### DESCRIPTION OF THE TASK
Going down the data below, set down exactly the line with "ATOM 26 N N" and each line after it through the line with "ATOM 28 C C"; no other lines.

++++ EXERCISE INPUT ++++

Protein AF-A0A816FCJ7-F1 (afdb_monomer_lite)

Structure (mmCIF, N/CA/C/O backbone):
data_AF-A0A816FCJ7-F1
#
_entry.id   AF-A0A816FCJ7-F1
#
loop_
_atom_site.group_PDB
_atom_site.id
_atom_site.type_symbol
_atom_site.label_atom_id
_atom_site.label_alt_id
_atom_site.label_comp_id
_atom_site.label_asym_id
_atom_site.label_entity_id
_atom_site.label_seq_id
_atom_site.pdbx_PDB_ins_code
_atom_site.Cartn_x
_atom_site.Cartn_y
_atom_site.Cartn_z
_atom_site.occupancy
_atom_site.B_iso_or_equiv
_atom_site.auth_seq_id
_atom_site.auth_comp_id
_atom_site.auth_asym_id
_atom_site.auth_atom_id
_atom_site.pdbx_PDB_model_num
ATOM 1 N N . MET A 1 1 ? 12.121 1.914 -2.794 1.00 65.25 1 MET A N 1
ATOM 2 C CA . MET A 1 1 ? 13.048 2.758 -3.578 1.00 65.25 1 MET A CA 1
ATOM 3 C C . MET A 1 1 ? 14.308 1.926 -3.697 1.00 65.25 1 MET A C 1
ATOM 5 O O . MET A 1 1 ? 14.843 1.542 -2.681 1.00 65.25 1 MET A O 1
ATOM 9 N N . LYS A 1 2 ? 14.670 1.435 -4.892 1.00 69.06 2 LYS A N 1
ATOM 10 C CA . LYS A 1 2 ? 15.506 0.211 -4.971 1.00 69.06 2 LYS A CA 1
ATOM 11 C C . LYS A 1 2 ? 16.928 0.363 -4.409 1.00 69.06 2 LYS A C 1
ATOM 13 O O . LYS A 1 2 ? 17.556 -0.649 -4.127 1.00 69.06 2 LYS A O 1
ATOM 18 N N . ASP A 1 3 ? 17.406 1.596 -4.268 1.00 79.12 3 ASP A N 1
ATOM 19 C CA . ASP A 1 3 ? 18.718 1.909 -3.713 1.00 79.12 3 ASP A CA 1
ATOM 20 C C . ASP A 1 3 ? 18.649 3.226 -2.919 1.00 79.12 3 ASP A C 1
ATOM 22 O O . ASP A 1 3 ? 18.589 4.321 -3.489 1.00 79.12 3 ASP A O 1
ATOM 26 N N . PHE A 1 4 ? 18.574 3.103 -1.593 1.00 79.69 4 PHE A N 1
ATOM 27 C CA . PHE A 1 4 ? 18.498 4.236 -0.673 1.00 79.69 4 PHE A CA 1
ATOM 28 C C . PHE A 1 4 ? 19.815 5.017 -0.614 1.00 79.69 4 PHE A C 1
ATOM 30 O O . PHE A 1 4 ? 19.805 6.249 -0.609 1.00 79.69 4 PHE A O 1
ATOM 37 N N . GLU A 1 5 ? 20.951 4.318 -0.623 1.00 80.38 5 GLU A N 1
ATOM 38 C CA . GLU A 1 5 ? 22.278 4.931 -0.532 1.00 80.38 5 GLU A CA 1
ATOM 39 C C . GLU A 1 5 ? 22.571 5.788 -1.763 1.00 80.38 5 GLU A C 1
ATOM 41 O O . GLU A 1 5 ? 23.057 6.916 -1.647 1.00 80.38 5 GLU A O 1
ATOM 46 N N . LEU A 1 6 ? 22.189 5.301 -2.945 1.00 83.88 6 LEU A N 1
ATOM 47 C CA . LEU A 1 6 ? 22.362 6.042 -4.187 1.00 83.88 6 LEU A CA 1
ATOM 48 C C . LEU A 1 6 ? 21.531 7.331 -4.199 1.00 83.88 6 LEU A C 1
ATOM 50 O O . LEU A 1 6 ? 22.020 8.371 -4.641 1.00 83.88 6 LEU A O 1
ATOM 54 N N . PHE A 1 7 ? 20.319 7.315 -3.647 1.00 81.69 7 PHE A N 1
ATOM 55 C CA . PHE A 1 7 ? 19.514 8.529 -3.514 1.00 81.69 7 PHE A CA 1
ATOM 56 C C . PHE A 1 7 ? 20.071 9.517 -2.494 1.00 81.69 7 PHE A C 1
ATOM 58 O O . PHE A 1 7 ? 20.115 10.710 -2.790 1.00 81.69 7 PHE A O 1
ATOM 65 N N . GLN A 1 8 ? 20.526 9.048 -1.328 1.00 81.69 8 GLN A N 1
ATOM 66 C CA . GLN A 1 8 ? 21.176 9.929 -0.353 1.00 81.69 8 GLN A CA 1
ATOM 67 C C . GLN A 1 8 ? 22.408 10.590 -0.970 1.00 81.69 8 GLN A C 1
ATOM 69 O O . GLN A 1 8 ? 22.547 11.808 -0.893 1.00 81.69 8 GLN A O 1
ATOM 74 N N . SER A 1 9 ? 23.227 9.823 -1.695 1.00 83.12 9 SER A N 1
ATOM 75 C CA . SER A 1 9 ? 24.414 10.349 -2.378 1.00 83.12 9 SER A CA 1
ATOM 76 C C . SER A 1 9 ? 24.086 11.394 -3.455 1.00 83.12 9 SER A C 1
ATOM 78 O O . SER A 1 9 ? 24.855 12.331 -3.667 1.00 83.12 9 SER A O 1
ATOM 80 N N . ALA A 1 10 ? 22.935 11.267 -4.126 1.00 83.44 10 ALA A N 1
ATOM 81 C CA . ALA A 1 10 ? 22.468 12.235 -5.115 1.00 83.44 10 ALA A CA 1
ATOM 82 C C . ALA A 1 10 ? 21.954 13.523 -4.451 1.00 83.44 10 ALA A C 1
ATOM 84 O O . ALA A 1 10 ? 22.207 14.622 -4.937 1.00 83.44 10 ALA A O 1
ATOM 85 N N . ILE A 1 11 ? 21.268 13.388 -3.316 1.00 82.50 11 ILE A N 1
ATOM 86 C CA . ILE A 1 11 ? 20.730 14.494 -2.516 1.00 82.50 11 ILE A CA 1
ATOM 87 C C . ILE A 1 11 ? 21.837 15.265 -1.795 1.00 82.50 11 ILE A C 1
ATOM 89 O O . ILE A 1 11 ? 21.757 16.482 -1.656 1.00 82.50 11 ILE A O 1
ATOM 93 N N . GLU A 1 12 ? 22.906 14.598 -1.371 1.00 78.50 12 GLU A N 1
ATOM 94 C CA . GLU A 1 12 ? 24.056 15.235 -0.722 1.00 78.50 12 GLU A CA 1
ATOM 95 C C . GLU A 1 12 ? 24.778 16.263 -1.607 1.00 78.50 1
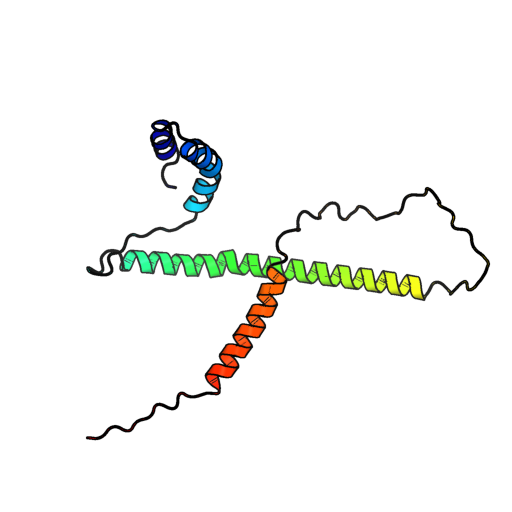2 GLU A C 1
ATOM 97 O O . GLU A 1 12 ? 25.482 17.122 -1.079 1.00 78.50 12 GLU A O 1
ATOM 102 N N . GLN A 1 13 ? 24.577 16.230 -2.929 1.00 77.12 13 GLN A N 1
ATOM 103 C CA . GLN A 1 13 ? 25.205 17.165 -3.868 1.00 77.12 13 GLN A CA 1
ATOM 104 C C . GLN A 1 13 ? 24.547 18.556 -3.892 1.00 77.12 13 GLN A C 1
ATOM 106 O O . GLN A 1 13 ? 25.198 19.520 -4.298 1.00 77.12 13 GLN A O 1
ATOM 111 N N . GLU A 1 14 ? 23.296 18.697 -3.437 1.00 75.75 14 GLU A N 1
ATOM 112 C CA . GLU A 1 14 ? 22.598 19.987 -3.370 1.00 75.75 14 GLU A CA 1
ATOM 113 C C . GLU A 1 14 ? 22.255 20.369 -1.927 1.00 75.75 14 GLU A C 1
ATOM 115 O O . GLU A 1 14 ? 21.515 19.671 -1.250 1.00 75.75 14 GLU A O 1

++++

### RESPONSE
ATOM 26 N N . PHE A 1 4 ? 18.574 3.103 -1.593 1.00 79.69 4 PHE A N 1
ATOM 27 C CA . PHE A 1 4 ? 18.498 4.236 -0.673 1.00 79.69 4 PHE A CA 1
ATOM 28 C C . PHE A 1 4 ? 19.815 5.017 -0.614 1.00 79.69 4 PHE A C 1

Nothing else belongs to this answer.